And now we can look at the Monte Carlo simulation of an empirical distribution using stats.uniform( ). Note that this uses the lower bound and the width of the distribution. This means we have to use the arguments $a$ and $b-a$.

In [60]:

a,b=1,7 # keep the same bounds
Nmc=20 # number of "students" rolling the dice
uni=stats.uniform(a,b-a) #Uniform takes a and b-a
Simulated=uni.rvs(Nmc).astype(int) # get Nmc test values in one go.  :)
# the .astype(int) makes this an array of integers, as only integers are possible outcomes
plt.bar(xs,Probability, color='cyan',label='Theoretical')
# plot results as histogram normed to sum to unity and use histtype of 'step' to make it see-through
plt.hist(Simulated,density=True, stacked=True, histtype='step',color='orange',linewidth=3.,label='Simulated') 
plt.xlabel('Number of dots')
plt.ylabel('Fraction')
plt.legend();

There are two more closely related distributions which we need to discuss: the normal and the log-normal distributions. We'll do these with the same approach as before, looking first at the theoretical probability function and then as a Monte Carlo simulation.

Normal distributions¶

The so-called "normal" distribution (also known as a Gaussian distribution after the guy who thought it up) describes data, for example, measurement data, that have uncertainties associated with them - they are more or less precise. There is some 'true' answer but all the measurements have some slop. Imagine measuring the width of a sedimentary bed, or the length of a fossil thigh bone or the distance between two points. The measurement data will have some average (a.k.a. central tendency) and some degree of spread. For normal distributions, the average is the arithmetic mean $\mu$ and the spread is the standard deviation, $\sigma$.

Theoretical:¶

The analytical form for a normal distribution is:

$$P=f(x,\mu, \sigma)= \frac{1}{\sigma\sqrt{2\pi}} e^{-\frac{(x-\mu)^2}{2\sigma^2}},-\infty < x < \infty$$

We can put this equation into a lambda function called Normal and work on it as before with one small modification. We can write the Normal lambda function such that it returns an array if $x$ is passed as an array. This is a trick called 'vectorization' and is numerically more efficient than calling the function many times and appending to a list of results, for example. Use this trick any time you can!

In [61]:

Normal=lambda x,mu,sigma : (1./(sigma*np.sqrt(2.**np.pi)))*np.e**(-(x-mu)**2/(2.*sigma**2))

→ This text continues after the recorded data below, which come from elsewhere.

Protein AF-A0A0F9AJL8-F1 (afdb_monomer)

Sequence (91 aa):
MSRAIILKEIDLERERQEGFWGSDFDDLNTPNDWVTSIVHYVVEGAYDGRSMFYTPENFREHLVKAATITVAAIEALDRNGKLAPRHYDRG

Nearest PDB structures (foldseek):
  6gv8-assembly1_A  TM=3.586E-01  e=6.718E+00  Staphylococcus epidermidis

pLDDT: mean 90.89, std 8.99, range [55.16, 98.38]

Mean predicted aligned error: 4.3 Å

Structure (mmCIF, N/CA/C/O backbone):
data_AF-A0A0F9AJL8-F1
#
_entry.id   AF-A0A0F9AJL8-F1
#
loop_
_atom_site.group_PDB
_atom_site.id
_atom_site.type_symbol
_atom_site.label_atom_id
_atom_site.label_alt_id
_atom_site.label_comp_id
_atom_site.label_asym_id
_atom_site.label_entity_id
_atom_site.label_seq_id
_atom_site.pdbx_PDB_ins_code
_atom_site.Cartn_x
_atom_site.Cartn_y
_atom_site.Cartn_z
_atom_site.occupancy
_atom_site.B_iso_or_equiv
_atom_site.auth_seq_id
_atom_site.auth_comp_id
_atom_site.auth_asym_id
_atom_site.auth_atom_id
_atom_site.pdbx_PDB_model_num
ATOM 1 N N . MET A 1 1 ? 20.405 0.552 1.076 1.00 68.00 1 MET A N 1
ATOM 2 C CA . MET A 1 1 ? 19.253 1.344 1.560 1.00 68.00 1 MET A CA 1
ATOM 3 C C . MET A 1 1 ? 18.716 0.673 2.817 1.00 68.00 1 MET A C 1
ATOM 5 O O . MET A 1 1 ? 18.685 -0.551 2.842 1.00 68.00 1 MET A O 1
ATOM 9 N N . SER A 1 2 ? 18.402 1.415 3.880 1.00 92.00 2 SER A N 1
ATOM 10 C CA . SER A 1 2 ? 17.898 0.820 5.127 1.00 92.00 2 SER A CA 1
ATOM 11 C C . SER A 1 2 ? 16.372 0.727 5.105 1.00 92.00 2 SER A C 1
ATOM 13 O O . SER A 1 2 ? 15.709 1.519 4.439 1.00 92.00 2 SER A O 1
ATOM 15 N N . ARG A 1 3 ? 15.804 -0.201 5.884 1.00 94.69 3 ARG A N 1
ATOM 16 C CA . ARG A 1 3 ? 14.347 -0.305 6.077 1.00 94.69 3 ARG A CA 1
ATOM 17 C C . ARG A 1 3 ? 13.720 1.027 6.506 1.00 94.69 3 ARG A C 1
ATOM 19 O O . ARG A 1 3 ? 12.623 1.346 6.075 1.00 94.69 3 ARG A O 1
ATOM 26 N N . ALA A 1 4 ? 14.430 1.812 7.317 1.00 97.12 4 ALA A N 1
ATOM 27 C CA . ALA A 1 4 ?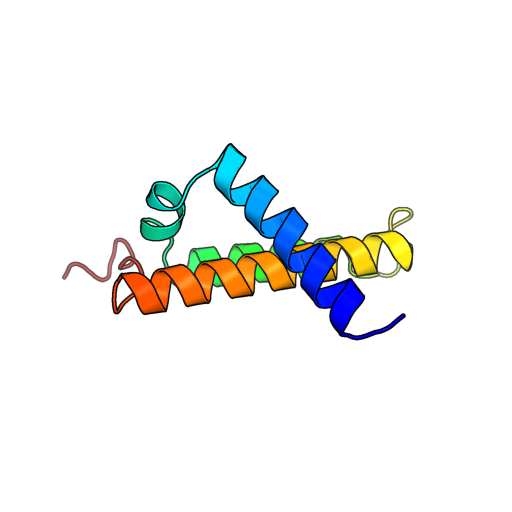 13.964 3.120 7.775 1.00 97.12 4 ALA A CA 1
ATOM 28 C C . ALA A 1 4 ? 13.737 4.114 6.622 1.00 97.12 4 ALA A C 1
ATOM 30 O O . ALA A 1 4 ? 12.792 4.889 6.672 1.00 97.12 4 ALA A O 1
ATOM 31 N N . ILE A 1 5 ? 14.566 4.068 5.572 1.00 96.88 5 ILE A N 1
ATOM 32 C CA . ILE A 1 5 ? 14.387 4.922 4.388 1.00 96.88 5 ILE A CA 1
ATOM 33 C C . ILE A 1 5 ? 13.123 4.514 3.625 1.00 96.88 5 ILE A C 1
ATOM 35 O O . ILE A 1 5 ? 12.335 5.377 3.267 1.00 96.88 5 ILE A O 1
ATOM 39 N N . ILE A 1 6 ? 12.894 3.210 3.442 1.00 97.31 6 ILE A N 1
ATOM 40 C CA . ILE A 1 6 ? 11.699 2.694 2.752 1.00 97.31 6 ILE A CA 1
ATOM 41 C C . ILE A 1 6 ? 10.425 3.110 3.497 1.00 97.31 6 ILE A C 1
ATOM 43 O O . ILE A 1 6 ? 9.487 3.596 2.879 1.00 97.31 6 ILE A O 1
ATOM 47 N N . LEU A 1 7 ? 10.409 2.969 4.826 1.00 98.06 7 LEU A N 1
ATOM 48 C CA . LEU A 1 7 ? 9.266 3.385 5.644 1.00 98.06 7 LEU A CA 1
ATOM 49 C C . LEU A 1 7 ? 9.008 4.892 5.546 1.00 98.06 7 LEU A C 1
ATOM 51 O O . LEU A 1 7 ? 7.860 5.293 5.425 1.00 98.06 7 LEU A O 1
ATOM 55 N N . LYS A 1 8 ? 10.062 5.716 5.526 1.00 98.12 8 LYS A N 1
ATOM 56 C CA . LYS A 1 8 ? 9.925 7.164 5.329 1.00 98.12 8 LYS A CA 1
ATOM 57 C C . LYS A 1 8 ? 9.332 7.515 3.961 1.00 98.12 8 LYS A C 1
ATOM 59 O O . LYS A 1 8 ? 8.586 8.475 3.850 1.00 98.12 8 LYS A O 1
ATOM 64 N N . GLU A 1 9 ? 9.675 6.780 2.912 1.00 98.12 9 GLU A N 1
ATOM 65 C CA . GLU A 1 9 ? 9.086 7.021 1.591 1.00 98.12 9 GLU A CA 1
ATOM 66 C C . GLU A 1 9 ? 7.610 6.618 1.524 1.00 98.12 9 GLU A C 1
ATOM 68 O O . GLU A 1 9 ? 6.823 7.328 0.907 1.00 98.12 9 GLU A O 1
ATOM 73 N N . ILE A 1 10 ? 7.233 5.518 2.182 1.00 98.38 10 ILE A N 1
ATOM 74 C CA . ILE A 1 10 ? 5.827 5.110 2.320 1.00 98.38 10 ILE A CA 1
ATOM 75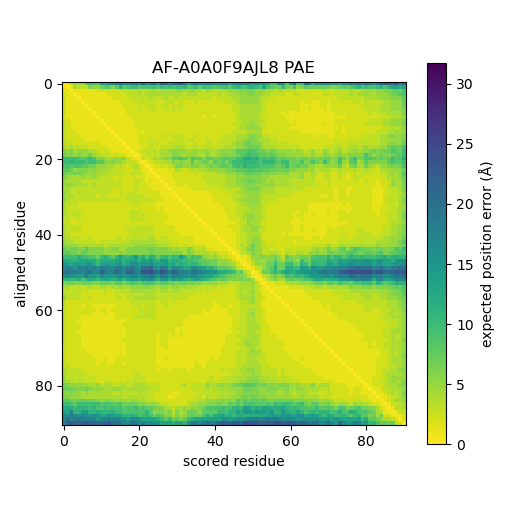 C C . ILE A 1 10 ? 5.033 6.191 3.061 1.00 98.38 10 ILE A C 1
ATOM 77 O O . ILE A 1 10 ? 3.934 6.528 2.630 1.00 98.38 10 ILE A O 1
ATOM 81 N N . ASP A 1 11 ? 5.610 6.745 4.129 1.00 98.12 11 ASP A N 1
ATOM 82 C CA . ASP A 1 11 ? 5.035 7.828 4.933 1.00 98.12 11 ASP A CA 1
ATOM 83 C C . ASP A 1 11 ? 4.823 9.104 4.099 1.00 98.12 11 ASP A C 1
ATOM 85 O O . ASP A 1 11 ? 3.711 9.614 4.015 1.00 98.12 11 ASP A O 1
ATOM 89 N N . LEU A 1 12 ? 5.844 9.547 3.355 1.00 98.12 12 LEU A N 1
ATOM 90 C CA . LEU A 1 12 ? 5.733 10.701 2.449 1.00 98.12 12 LEU A CA 1
ATOM 91 C C . LEU A 1 12 ? 4.670 10.499 1.356 1.00 98.12 12 LEU A C 1
ATOM 93 O O . LEU A 1 12 ? 3.933 11.424 1.013 1.00 98.12 12 LEU A O 1
ATOM 97 N N . GLU A 1 13 ? 4.575 9.294 0.793 1.00 97.44 13 GLU A N 1
ATOM 98 C CA . GLU A 1 13 ? 3.529 8.971 -0.180 1.00 97.44 13 GLU A CA 1
ATOM 99 C C . GLU A 1 13 ? 2.141 8.917 0.482 1.00 97.44 13 GLU A C 1
ATOM 101 O O . GLU A 1 13 ? 1.154 9.314 -0.140 1.00 97.44 13 GLU A O 1
ATOM 106 N N . ARG A 1 14 ? 2.043 8.499 1.753 1.00 96.81 14 ARG A N 1
ATOM 107 C CA . ARG A 1 14 ? 0.782 8.500 2.511 1.00 96.81 14 ARG A CA 1
ATOM 108 C C . ARG A 1 14 ? 0.300 9.917 2.799 1.00 96.81 14 ARG A C 1
ATOM 110 O O . ARG A 1 14 ? -0.881 10.195 2.582 1.00 96.81 14 ARG A O 1
ATOM 117 N N . GLU A 1 15 ? 1.202 10.807 3.214 1.00 96.31 15 GLU A N 1
ATOM 118 C CA . GLU A 1 15 ? 0.934 12.241 3.386 1.00 96.31 15 GLU A CA 1
ATOM 119 C C . GLU A 1 15 ? 0.420 12.860 2.081 1.00 96.31 15 GLU A C 1
ATOM 121 O O . GLU A 1 15 ? -0.558 13.611 2.076 1.00 96.31 15 GLU A O 1
ATOM 126 N N . ARG A 1 16 ? 1.041 12.498 0.948 1.00 94.81 16 ARG A N 1
ATOM 127 C CA . ARG A 1 16 ? 0.592 12.931 -0.377 1.00 94.81 16 ARG A CA 1
ATOM 128 C C . ARG A 1 16 ? -0.846 12.482 -0.651 1.00 94.81 16 ARG A C 1
ATOM 130 O O . ARG A 1 16 ? -1.652 13.305 -1.077 1.00 94.81 16 ARG A O 1
ATOM 137 N N . GLN A 1 17 ? -1.171 11.207 -0.425 1.00 92.00 17 GLN A N 1
ATOM 138 C CA . GLN A 1 17 ? -2.523 10.666 -0.633 1.00 92.00 17 GLN A CA 1
ATOM 139 C C . GLN A 1 17 ? -3.564 11.347 0.262 1.00 92.00 17 GLN A C 1
ATOM 141 O O . GLN A 1 17 ? -4.628 11.725 -0.231 1.00 92.00 17 GLN A O 1
ATOM 146 N N . GLU A 1 18 ? -3.232 11.588 1.533 1.00 90.25 18 GLU A N 1
ATOM 147 C CA . GLU A 1 18 ? -4.116 12.299 2.464 1.00 90.25 18 GLU A CA 1
ATOM 148 C C . GLU A 1 18 ? -4.425 13.715 1.965 1.00 90.25 18 GLU A C 1
ATOM 150 O O . GLU A 1 18 ? -5.572 14.147 1.997 1.00 90.25 18 GLU A O 1
ATOM 155 N N . GLY A 1 19 ? -3.423 14.413 1.422 1.00 88.19 19 GLY A N 1
ATOM 156 C CA . GLY A 1 19 ? -3.605 15.745 0.846 1.00 88.19 19 GLY A CA 1
ATOM 157 C C . GLY A 1 19 ? -4.472 15.783 -0.417 1.00 88.19 19 GLY A C 1
ATOM 158 O O . GLY A 1 19 ? -5.026 16.835 -0.735 1.00 88.19 19 GLY A O 1
ATOM 159 N N . PHE A 1 20 ? -4.599 14.669 -1.145 1.00 86.31 20 PHE A N 1
ATOM 160 C CA . PHE A 1 20 ? -5.435 14.599 -2.342 1.00 86.31 20 PHE A CA 1
ATOM 161 C C . PHE A 1 20 ? -6.864 14.144 -2.040 1.00 86.31 20 PHE A C 1
ATOM 163 O O . PHE A 1 20 ? -7.802 14.731 -2.580 1.00 86.31 20 PHE A O 1
ATOM 170 N N . TRP A 1 21 ? -7.029 13.045 -1.299 1.00 85.12 21 TRP A N 1
ATOM 171 C CA . TRP A 1 21 ? -8.312 12.330 -1.192 1.00 85.12 21 TRP A CA 1
ATOM 172 C C . TRP A 1 21 ? -8.899 12.418 0.218 1.00 85.12 21 TRP A C 1
ATOM 174 O O . TRP A 1 21 ? -10.116 12.530 0.363 1.00 85.12 21 TRP A O 1
ATOM 184 N N . GLY A 1 22 ? -8.032 12.437 1.233 1.00 86.69 22 GLY A N 1
ATOM 185 C CA . GLY A 1 22 ? -8.406 12.434 2.642 1.00 86.69 22 GLY A CA 1
ATOM 186 C C . GLY A 1 22 ? -9.011 11.110 3.121 1.00 86.69 22 GLY A C 1
ATOM 187 O O . GLY A 1 22 ? -9.522 10.299 2.347 1.00 86.69 22 GLY A O 1
ATOM 188 N N . SER A 1 23 ? -8.995 10.922 4.436 1.00 85.81 23 SER A N 1
ATOM 189 C CA . SER A 1 23 ? -9.541 9.737 5.115 1.00 85.81 23 SER A CA 1
ATOM 190 C C . SER A 1 23 ? -11.041 9.484 4.882 1.00 85.81 23 SER A C 1
ATOM 192 O O . SER A 1 23 ? -11.462 8.328 4.895 1.00 85.81 23 SER A O 1
ATOM 194 N N . ASP A 1 24 ? -11.839 10.516 4.586 1.00 87.69 24 ASP A N 1
ATOM 195 C CA 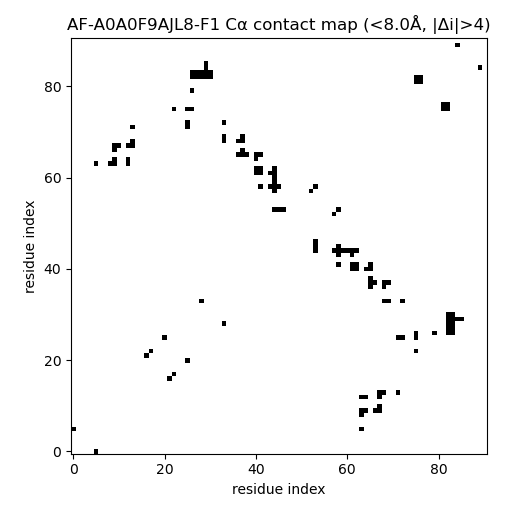. ASP A 1 24 ? -13.265 10.358 4.245 1.00 87.69 24 ASP A CA 1
ATOM 196 C C . ASP A 1 24 ? -13.468 9.519 2.973 1.00 87.69 24 ASP A C 1
ATOM 198 O O . ASP A 1 24 ? -14.443 8.775 2.861 1.00 87.69 24 ASP A O 1
ATOM 202 N N . PHE A 1 25 ? -12.558 9.631 1.999 1.00 90.00 25 PHE A N 1
ATOM 203 C CA . PHE A 1 25 ? -12.618 8.834 0.777 1.00 90.00 25 PHE A CA 1
ATOM 204 C C . PHE A 1 25 ? -12.214 7.380 1.039 1.00 90.00 25 PHE A C 1
ATOM 206 O O . PHE A 1 25 ? -12.845 6.459 0.517 1.00 90.00 25 PHE A O 1
ATOM 213 N N . ASP A 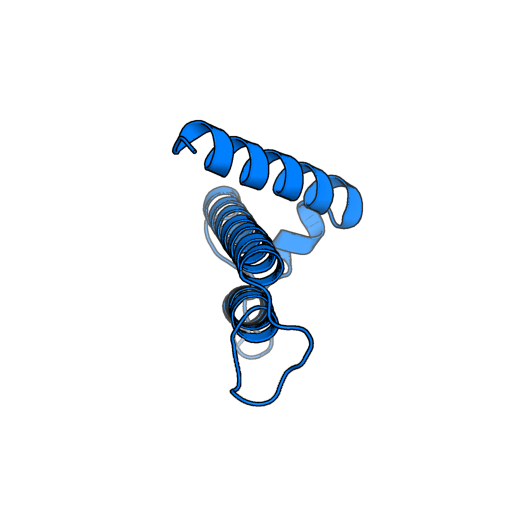1 26 ? -11.207 7.166 1.888 1.00 91.19 26 ASP A N 1
ATOM 214 C CA . ASP A 1 26 ? -10.760 5.830 2.285 1.00 91.19 26 ASP A CA 1
ATOM 215 C C . ASP A 1 26 ? -11.896 5.021 2.924 1.00 91.19 26 ASP A C 1
ATOM 217 O O . ASP A 1 26 ? -12.070 3.836 2.636 1.00 91.19 26 ASP A O 1
ATOM 221 N N . ASP A 1 27 ? -12.729 5.676 3.731 1.00 92.75 27 ASP A N 1
ATOM 222 C CA . ASP A 1 27 ? -13.842 5.043 4.441 1.00 92.75 27 ASP A CA 1
ATOM 223 C C . ASP A 1 27 ? -14.977 4.568 3.507 1.00 92.75 27 ASP A C 1
ATOM 225 O O . ASP A 1 27 ? -15.838 3.782 3.915 1.00 92.75 27 ASP A O 1
ATOM 229 N N . LEU A 1 28 ? -14.969 4.989 2.236 1.00 93.38 28 LEU A N 1
ATOM 230 C CA . LEU A 1 28 ? -15.906 4.533 1.204 1.00 93.38 28 LEU A CA 1
ATOM 231 C C . LEU A 1 28 ? -15.426 3.276 0.467 1.00 93.38 28 LEU A C 1
ATOM 233 O O . LEU A 1 28 ? -16.234 2.626 -0.204 1.00 93.38 28 LEU A O 1
ATOM 237 N N . ASN A 1 29 ? -14.145 2.918 0.585 1.00 95.25 29 ASN A N 1
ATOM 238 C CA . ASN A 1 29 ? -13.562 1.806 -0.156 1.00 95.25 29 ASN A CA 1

And, we calculate the probability of observing a measurement $x$ from a normal distribution with $\mu$ and $\sigma$.

In [62]:

mu,sigma,incr=10,1,.2 # set the mean,  standard deviation and bin width
xs=np.arange(5,15,incr) # make an array of test values
Probability=Normal(xs,mu,sigma) # get probabilities 
plt.bar(xs,Probability,width=incr,color='cyan', edgecolor='k') # make the bar chart
plt.plot(xs,Probability,'r-',linewidth=2) # plot as a continuous probability distribution
plt.xlabel('x')
plt.ylabel('Probability')
plt.text(5,.3,'$\mu$ = '+str(mu)) # stick on some notes
plt.text(5,.27,'$\sigma$ ='+str(sigma))
plt.title('Normal');

That should look a lot like the so-called 'bell curve' - the curve used for grading for example - because that is exactly what it is.

Empirical¶

So let's compare the bell curve with some simulated data. For this, we can use stats.norm( ).

In [63]:

mu,sigma=10,1 # set the mean,  standard deviation
Nmc=20 # number of monte carlo simultions
normal=stats.norm(mu,sigma)
Simulated=normal.rvs(Nmc) # get Nmc  simulated data points from distribution
plt.bar(xs,Probability,width=incr, edgecolor='k',label='Theoretical',color='cyan') # make the bar chart
plt.hist(Simulated,density=True,stacked=True, histtype='step',color='orange',linewidth=3.,label='Simulated') # plot them
plt.legend();

We talked about the mean and standard deviation of a theoretical distribution. Now we need to learn how to calculate them for our simulated sample (in case you don't know already!). Note that for the population (as defined above), the average is $\mu$ but for our sample, it is $\bar x$:

$$ \bar{x} = \frac{\sum x_i}{N},$$

where $\sum x_i$ means the sum of all individual values of $x$ from the first to the last.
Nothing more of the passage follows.